Global shares edged lower on Tuesday, as new coronavirus outbreaks in Asia vied with strong U.S. and European consumer confidence, and investors speculated about whether the Federal Reserve would accelerate its timetable to end easy monetary policy.
The U.S. dollar rose to a one-week peak on safe-haven buying stoked by fears that the highly contagious Delta variant could derail a burgeoning economic recovery.
MSCI's all country world index, which tracks shares across 50 countries, shed 0.06%, as declines in Asian equities undercut new highs in U.S and European markets.

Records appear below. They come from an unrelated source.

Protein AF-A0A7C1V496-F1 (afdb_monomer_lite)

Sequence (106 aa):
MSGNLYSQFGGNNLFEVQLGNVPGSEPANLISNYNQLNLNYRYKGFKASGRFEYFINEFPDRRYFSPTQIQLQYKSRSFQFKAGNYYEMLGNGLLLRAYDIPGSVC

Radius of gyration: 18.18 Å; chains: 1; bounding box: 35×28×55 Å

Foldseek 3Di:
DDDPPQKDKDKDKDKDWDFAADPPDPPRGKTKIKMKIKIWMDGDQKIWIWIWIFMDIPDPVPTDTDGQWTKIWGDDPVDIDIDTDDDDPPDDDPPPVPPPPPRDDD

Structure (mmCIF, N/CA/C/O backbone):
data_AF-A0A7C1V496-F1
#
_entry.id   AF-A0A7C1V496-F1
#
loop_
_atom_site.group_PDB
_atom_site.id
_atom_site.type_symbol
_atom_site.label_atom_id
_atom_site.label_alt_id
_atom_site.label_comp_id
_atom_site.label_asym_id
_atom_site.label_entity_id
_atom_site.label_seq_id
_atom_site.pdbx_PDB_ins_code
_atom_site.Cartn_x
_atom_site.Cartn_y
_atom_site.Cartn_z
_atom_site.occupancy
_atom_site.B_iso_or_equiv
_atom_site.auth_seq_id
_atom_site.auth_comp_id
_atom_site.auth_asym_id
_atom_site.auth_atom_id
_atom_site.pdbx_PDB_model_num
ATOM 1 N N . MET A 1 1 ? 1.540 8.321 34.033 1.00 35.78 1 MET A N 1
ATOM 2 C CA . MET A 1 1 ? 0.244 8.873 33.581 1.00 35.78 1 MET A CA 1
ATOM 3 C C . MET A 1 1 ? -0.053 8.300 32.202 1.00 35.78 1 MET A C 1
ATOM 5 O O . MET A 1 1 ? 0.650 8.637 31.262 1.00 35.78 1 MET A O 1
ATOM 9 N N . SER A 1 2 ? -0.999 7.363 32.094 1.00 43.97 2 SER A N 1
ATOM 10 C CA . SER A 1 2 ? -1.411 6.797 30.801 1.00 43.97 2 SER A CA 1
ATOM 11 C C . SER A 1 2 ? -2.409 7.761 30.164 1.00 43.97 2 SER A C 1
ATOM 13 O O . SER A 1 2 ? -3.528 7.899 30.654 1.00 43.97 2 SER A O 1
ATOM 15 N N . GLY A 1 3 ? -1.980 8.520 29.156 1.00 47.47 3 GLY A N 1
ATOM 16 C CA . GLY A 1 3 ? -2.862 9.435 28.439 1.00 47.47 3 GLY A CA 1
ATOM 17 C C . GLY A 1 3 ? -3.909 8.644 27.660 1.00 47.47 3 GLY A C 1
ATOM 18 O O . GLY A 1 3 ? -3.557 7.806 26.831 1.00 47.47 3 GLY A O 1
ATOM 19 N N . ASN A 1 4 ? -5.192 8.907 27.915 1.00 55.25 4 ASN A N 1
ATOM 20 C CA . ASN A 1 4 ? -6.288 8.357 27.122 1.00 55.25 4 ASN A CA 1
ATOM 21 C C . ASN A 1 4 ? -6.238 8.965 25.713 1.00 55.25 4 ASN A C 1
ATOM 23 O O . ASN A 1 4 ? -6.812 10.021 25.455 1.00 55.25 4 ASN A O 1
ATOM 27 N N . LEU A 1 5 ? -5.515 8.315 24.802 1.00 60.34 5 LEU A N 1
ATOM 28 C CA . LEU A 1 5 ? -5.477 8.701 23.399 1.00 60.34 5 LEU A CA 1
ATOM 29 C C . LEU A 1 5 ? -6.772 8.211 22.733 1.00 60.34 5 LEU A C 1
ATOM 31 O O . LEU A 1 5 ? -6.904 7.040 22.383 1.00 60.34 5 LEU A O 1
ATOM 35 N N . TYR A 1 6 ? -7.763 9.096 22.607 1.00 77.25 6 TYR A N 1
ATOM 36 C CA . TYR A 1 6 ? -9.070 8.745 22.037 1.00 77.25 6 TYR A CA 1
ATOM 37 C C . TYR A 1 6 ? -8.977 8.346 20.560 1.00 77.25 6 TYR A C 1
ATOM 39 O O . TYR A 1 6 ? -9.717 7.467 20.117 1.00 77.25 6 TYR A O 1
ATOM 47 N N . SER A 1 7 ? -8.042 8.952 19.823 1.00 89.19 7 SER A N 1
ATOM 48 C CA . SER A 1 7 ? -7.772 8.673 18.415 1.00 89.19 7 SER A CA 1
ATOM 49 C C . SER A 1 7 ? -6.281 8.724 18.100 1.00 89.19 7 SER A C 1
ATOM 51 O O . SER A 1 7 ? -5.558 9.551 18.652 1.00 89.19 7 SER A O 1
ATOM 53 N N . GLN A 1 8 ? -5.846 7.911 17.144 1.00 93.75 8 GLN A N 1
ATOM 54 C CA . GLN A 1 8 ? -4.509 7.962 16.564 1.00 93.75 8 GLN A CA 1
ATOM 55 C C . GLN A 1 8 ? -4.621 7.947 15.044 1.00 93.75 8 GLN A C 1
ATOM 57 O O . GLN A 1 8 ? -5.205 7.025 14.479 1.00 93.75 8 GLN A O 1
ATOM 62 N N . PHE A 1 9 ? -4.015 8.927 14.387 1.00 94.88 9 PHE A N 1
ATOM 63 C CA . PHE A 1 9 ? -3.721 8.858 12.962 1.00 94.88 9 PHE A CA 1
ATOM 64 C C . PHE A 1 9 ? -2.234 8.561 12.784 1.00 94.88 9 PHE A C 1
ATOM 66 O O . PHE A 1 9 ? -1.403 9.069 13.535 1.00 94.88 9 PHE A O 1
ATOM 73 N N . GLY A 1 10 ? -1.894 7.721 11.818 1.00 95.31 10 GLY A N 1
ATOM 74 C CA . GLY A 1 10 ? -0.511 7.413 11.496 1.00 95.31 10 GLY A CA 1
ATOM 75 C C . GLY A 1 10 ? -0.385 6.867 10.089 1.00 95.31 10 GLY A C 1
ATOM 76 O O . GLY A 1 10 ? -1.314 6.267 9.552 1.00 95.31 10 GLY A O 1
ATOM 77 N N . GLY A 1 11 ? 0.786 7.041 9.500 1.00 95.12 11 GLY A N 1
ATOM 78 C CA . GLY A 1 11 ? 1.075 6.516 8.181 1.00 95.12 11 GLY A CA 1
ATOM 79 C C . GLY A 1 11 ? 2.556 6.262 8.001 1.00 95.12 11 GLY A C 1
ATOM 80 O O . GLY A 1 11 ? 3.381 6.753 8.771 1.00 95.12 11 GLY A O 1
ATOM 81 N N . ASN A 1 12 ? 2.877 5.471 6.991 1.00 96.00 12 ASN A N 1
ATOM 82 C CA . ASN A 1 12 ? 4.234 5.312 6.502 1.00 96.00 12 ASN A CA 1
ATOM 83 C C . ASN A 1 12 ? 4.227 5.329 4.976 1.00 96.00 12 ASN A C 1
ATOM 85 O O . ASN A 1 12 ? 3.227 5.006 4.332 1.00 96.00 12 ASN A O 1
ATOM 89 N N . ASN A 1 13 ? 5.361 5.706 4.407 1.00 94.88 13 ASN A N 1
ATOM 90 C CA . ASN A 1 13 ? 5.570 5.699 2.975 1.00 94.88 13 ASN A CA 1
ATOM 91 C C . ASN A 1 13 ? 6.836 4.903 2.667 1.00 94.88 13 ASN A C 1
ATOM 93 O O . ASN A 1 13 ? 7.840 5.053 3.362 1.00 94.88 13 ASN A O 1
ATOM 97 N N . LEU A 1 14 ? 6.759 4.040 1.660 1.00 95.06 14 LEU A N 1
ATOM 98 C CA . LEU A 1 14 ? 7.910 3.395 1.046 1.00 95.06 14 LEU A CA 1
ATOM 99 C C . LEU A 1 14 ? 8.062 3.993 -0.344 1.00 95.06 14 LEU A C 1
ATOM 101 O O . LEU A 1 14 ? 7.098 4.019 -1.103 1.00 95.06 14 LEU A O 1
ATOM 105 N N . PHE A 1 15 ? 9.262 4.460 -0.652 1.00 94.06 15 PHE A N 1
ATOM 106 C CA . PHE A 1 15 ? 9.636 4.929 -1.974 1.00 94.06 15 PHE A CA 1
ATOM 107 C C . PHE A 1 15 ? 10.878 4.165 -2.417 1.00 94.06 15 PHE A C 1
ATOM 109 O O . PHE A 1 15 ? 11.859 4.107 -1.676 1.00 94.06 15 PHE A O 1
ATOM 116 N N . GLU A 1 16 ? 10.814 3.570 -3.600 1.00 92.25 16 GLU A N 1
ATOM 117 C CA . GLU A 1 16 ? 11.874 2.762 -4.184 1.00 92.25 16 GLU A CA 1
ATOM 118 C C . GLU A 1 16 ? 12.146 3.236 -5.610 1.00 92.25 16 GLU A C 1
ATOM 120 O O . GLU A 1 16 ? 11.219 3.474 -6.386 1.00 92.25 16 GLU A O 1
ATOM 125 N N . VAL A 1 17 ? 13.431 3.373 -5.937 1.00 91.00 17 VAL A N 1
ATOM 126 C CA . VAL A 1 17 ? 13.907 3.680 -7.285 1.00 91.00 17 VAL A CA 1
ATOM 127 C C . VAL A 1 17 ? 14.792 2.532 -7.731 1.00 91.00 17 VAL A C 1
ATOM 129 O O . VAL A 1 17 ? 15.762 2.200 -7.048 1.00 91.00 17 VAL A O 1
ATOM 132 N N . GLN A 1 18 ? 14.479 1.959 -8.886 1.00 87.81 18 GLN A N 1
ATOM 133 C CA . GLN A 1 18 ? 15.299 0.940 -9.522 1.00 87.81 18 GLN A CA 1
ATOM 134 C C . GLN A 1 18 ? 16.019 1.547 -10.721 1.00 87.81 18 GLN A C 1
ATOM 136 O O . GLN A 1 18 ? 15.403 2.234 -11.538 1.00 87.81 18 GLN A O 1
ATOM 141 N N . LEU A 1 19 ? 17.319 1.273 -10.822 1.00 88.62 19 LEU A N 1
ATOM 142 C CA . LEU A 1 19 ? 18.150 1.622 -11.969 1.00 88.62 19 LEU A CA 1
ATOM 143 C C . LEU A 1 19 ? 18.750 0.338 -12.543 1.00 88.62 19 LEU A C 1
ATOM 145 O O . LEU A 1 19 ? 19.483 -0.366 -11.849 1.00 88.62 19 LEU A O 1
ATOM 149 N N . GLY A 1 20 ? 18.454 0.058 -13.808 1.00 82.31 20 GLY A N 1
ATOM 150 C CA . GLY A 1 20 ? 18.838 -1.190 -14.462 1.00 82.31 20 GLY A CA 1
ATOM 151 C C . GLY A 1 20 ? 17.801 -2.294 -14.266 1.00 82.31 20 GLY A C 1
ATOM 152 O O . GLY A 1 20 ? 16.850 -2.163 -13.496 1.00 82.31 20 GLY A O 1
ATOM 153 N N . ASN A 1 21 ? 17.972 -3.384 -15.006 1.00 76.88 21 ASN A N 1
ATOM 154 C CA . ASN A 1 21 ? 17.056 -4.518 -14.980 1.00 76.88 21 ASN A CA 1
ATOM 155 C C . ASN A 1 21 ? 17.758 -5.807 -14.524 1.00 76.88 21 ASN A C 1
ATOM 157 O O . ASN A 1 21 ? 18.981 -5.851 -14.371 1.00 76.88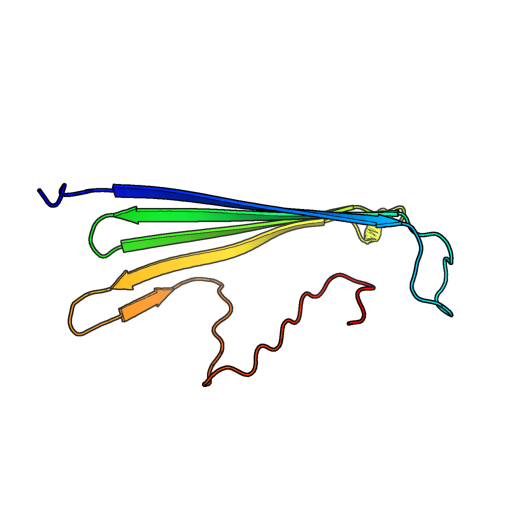 21 ASN A O 1
ATOM 161 N N . VAL A 1 22 ? 16.980 -6.866 -14.298 1.00 73.62 22 VAL A N 1
ATOM 162 C CA . VAL A 1 22 ? 17.502 -8.189 -13.940 1.00 73.62 22 VAL A CA 1
ATOM 163 C C . VAL A 1 22 ? 18.429 -8.690 -15.061 1.00 73.62 22 VAL A C 1
ATOM 165 O O . VAL A 1 22 ? 18.045 -8.620 -16.236 1.00 73.62 22 VAL A O 1
ATOM 168 N N . PRO A 1 23 ? 19.632 -9.211 -14.748 1.00 71.69 23 PRO A N 1
ATOM 169 C CA . PRO A 1 23 ? 20.532 -9.761 -15.757 1.00 71.69 23 PRO A CA 1
ATOM 170 C C . PRO A 1 23 ? 19.836 -10.809 -16.635 1.00 71.69 23 PRO A C 1
ATOM 172 O O . PRO A 1 23 ? 19.216 -11.740 -16.126 1.00 71.69 23 PRO A O 1
ATOM 175 N N . GLY A 1 24 ? 19.935 -10.658 -17.958 1.00 72.06 24 GLY A N 1
ATOM 176 C CA . GLY A 1 24 ? 19.283 -11.553 -18.924 1.00 72.06 24 GLY A CA 1
ATOM 177 C C . GLY A 1 24 ? 17.827 -11.205 -19.259 1.00 72.06 24 GLY A C 1
ATOM 178 O O . GLY A 1 24 ? 17.203 -11.940 -20.019 1.00 72.06 24 GLY A O 1
ATOM 179 N N . SER A 1 25 ? 17.291 -10.096 -18.738 1.00 69.62 25 SER A N 1
ATOM 180 C CA . SER A 1 25 ? 15.977 -9.568 -19.121 1.00 69.62 25 SER A CA 1
ATOM 181 C C . SER A 1 25 ? 16.101 -8.285 -19.950 1.00 69.62 25 SER A C 1
ATOM 183 O O . SER A 1 25 ? 16.967 -7.446 -19.701 1.00 69.62 25 SER A O 1
ATOM 185 N N . GLU A 1 26 ? 15.235 -8.135 -20.956 1.00 74.94 26 GLU A N 1
ATOM 186 C CA . GLU A 1 2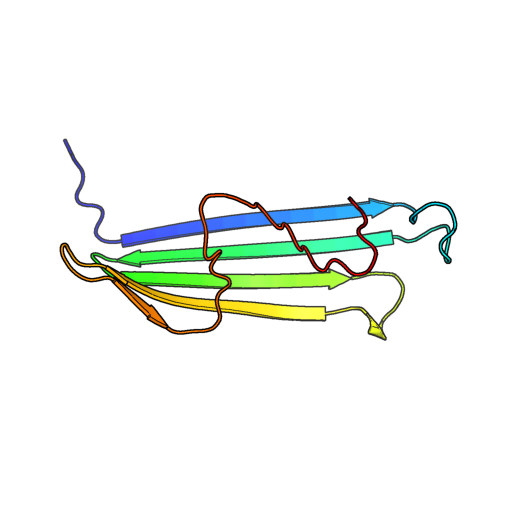6 ? 15.137 -6.915 -21.759 1.00 74.94 26 GLU A CA 1
ATOM 187 C C . GLU A 1 26 ? 13.964 -6.037 -21.291 1.00 74.94 26 GLU A C 1
ATOM 189 O O . GLU A 1 26 ? 12.887 -6.558 -20.978 1.00 74.94 26 GLU A O 1
ATOM 194 N N . PRO A 1 27 ? 14.134 -4.702 -21.255 1.00 71.56 27 PRO A N 1
ATOM 195 C CA . PRO A 1 27 ? 15.353 -3.956 -21.593 1.00 71.56 27 PRO A CA 1
ATOM 196 C C . PRO A 1 27 ? 16.416 -4.049 -20.485 1.00 71.56 27 PRO A C 1
ATOM 198 O O . PRO A 1 27 ? 16.071 -4.077 -19.311 1.00 71.56 27 PRO A O 1
ATOM 201 N N . ALA A 1 28 ? 17.705 -4.058 -20.838 1.00 70.81 28 ALA A N 1
ATOM 202 C CA . ALA A 1 28 ? 18.801 -4.146 -19.858 1.00 70.81 28 ALA A CA 1
ATOM 203 C C . ALA A 1 28 ? 18.871 -2.926 -18.916 1.00 70.81 28 ALA A C 1
ATOM 205 O O . ALA A 1 28 ? 19.271 -3.036 -17.757 1.00 70.81 28 ALA A O 1
ATOM 206 N N . ASN A 1 29 ? 18.442 -1.767 -19.420 1.00 77.50 29 ASN A N 1
ATOM 207 C CA . ASN A 1 29 ? 18.333 -0.529 -18.667 1.00 77.50 29 ASN A CA 1
ATOM 208 C C . ASN A 1 29 ? 16.853 -0.235 -18.461 1.00 77.50 29 ASN A C 1
ATOM 210 O O . ASN A 1 29 ? 16.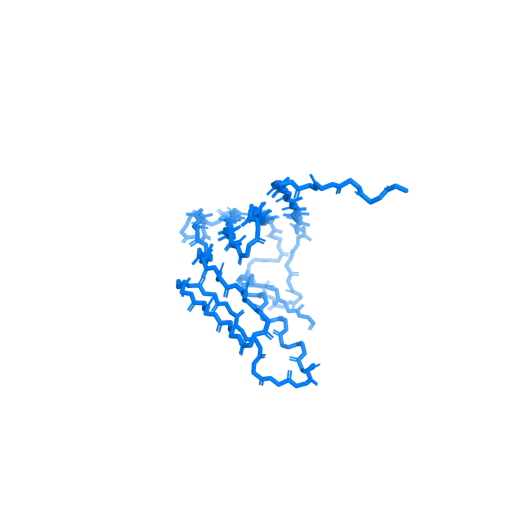129 -0.023 -19.429 1.00 77.50 29 ASN A O 1
ATOM 214 N N . LEU A 1 30 ? 16.421 -0.254 -17.206 1.00 83.38 30 LEU A N 1
ATOM 215 C CA . LEU A 1 30 ? 15.071 0.115 -16.824 1.00 83.38 30 LEU A CA 1
ATOM 216 C C . LEU A 1 30 ? 15.159 1.067 -15.642 1.00 83.38 30 LEU A C 1
ATOM 218 O O . LEU A 1 30 ? 15.857 0.783 -14.668 1.00 83.38 30 LEU A O 1
ATOM 222 N N . ILE A 1 31 ? 14.465 2.195 -15.735 1.00 87.50 31 ILE A N 1
ATOM 223 C CA . ILE A 1 31 ? 14.234 3.066 -14.588 1.00 87.50 31 ILE A CA 1
ATOM 224 C C . ILE A 1 31 ? 12.792 2.878 -14.133 1.00 87.50 31 ILE A C 1
ATOM 226 O O . ILE A 1 31 ? 11.848 3.071 -14.909 1.00 87.50 31 ILE A O 1
ATOM 230 N N . SER A 1 32 ? 12.614 2.510 -12.867 1.00 90.12 32 SER A N 1
ATOM 231 C CA . SER A 1 32 ? 11.294 2.440 -12.245 1.00 90.12 32 SER A CA 1
ATOM 232 C C . SER A 1 32 ? 11.260 3.189 -10.921 1.00 90.12 32 SER A C 1
ATOM 234 O O . SER A 1 32 ? 12.268 3.348 -10.235 1.00 90.12 32 SER A O 1
ATOM 236 N N . ASN A 1 33 ? 10.072 3.685 -10.593 1.00 92.44 33 ASN A N 1
ATOM 237 C CA . ASN A 1 33 ? 9.754 4.317 -9.328 1.00 92.44 33 ASN A CA 1
ATOM 238 C C . ASN A 1 33 ? 8.516 3.629 -8.769 1.00 92.44 33 ASN A C 1
ATOM 240 O O . ASN A 1 33 ? 7.457 3.642 -9.402 1.00 92.44 33 ASN A O 1
ATOM 244 N N . TYR A 1 34 ? 8.647 3.071 -7.575 1.00 92.88 34 TYR A N 1
ATOM 245 C CA . TYR A 1 34 ? 7.548 2.495 -6.823 1.00 92.88 34 TYR A CA 1
ATOM 246 C C . TYR A 1 34 ? 7.319 3.313 -5.554 1.00 92.88 34 TYR A C 1
ATOM 248 O O . TYR A 1 34 ? 8.253 3.635 -4.819 1.00 92.88 34 TYR A O 1
ATOM 256 N N . ASN A 1 35 ? 6.067 3.667 -5.285 1.00 95.56 35 ASN A N 1
ATOM 257 C CA . ASN A 1 35 ? 5.666 4.321 -4.052 1.00 95.56 35 ASN A CA 1
ATOM 258 C C . ASN A 1 35 ? 4.474 3.591 -3.432 1.00 95.56 35 ASN A C 1
ATOM 260 O O . ASN A 1 35 ? 3.486 3.310 -4.105 1.00 95.56 35 ASN A O 1
ATOM 264 N N . GLN A 1 36 ? 4.556 3.329 -2.132 1.00 96.25 36 GLN A N 1
ATOM 265 C CA . GLN A 1 36 ? 3.493 2.715 -1.350 1.00 96.25 36 GLN A CA 1
ATOM 266 C C . GLN A 1 36 ? 3.224 3.558 -0.106 1.00 96.25 36 GLN A C 1
ATOM 268 O O . GLN A 1 36 ? 4.027 3.594 0.831 1.00 96.25 36 GLN A O 1
ATOM 273 N N . LEU A 1 37 ? 2.058 4.191 -0.060 1.00 96.50 37 LEU A N 1
ATOM 274 C CA . LEU A 1 37 ? 1.572 4.931 1.097 1.00 96.50 37 LEU A CA 1
ATOM 275 C C . LEU A 1 37 ? 0.594 4.064 1.888 1.00 96.50 37 LEU A C 1
ATOM 277 O O . LEU A 1 37 ? -0.446 3.670 1.361 1.00 96.50 37 LEU A O 1
ATOM 281 N N . ASN A 1 38 ? 0.880 3.815 3.168 1.00 95.81 38 ASN A N 1
ATOM 282 C CA . ASN A 1 38 ? -0.098 3.223 4.078 1.00 95.81 38 ASN A CA 1
ATOM 283 C C . ASN A 1 38 ? -0.563 4.253 5.098 1.00 95.81 38 ASN A C 1
ATOM 285 O O . ASN A 1 38 ? 0.243 4.881 5.785 1.00 95.81 38 ASN A O 1
ATOM 289 N N . LEU A 1 39 ? -1.876 4.356 5.255 1.00 96.81 39 LEU A N 1
ATOM 290 C CA . LEU A 1 39 ? -2.538 5.216 6.222 1.00 96.81 39 LEU A CA 1
ATOM 291 C C . LEU A 1 39 ? -3.333 4.364 7.203 1.00 96.81 39 LEU A C 1
ATOM 293 O O . LEU A 1 39 ? -3.921 3.341 6.850 1.00 96.81 39 LEU A O 1
ATOM 297 N N . ASN A 1 40 ? -3.349 4.790 8.457 1.00 95.81 40 ASN A N 1
ATOM 298 C CA . ASN A 1 40 ? -4.058 4.133 9.536 1.00 95.81 40 ASN A CA 1
ATOM 299 C C . ASN A 1 40 ? -4.719 5.179 10.424 1.00 95.81 40 ASN A C 1
ATOM 301 O O . ASN A 1 40 ? -4.081 6.121 10.891 1.00 95.81 40 ASN A O 1
ATOM 305 N N . TYR A 1 41 ? -5.983 4.947 10.732 1.00 95.50 41 TYR A N 1
ATOM 306 C CA . TYR A 1 41 ? -6.720 5.701 11.724 1.00 95.50 41 TYR A CA 1
ATOM 307 C C . TYR A 1 41 ? -7.294 4.736 12.752 1.00 95.50 41 TYR A C 1
ATOM 309 O O . TYR A 1 41 ? -7.916 3.738 12.395 1.00 95.50 41 TYR A O 1
ATOM 317 N N . ARG A 1 42 ? -7.067 5.006 14.034 1.00 94.69 42 ARG A N 1
ATOM 318 C CA . ARG A 1 42 ? -7.599 4.228 15.152 1.00 94.69 42 ARG A CA 1
ATOM 319 C C . ARG A 1 42 ? -8.440 5.128 16.028 1.00 94.69 42 ARG A C 1
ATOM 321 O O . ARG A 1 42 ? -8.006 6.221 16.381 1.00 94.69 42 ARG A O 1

The Nasdaq closed at a record high, boosted by technology stocks and a government survey showing U.S. consumer confidence in June hit its highest level since the pandemic started.
European shares ended higher after data there showed economic sentiment hit a 21-year high in June. The pan-European STOXX 600 index closed 0.3% higher at 456.37 points.
Still, MSCI's broadest index of Asia-Pacific shares outside Japan closed 0.55% lower, Japan's Nikkei lost 0.81%, and Chinese stocks lost 0.92%.
Investors are worried about the economic impact of the highly infectious Delta variant. Indonesia, Malaysia, Thailand and Australia are all battling outbreaks and tightening restrictions, and Spain and Portugal announced restrictions for unvaccinated British tourists.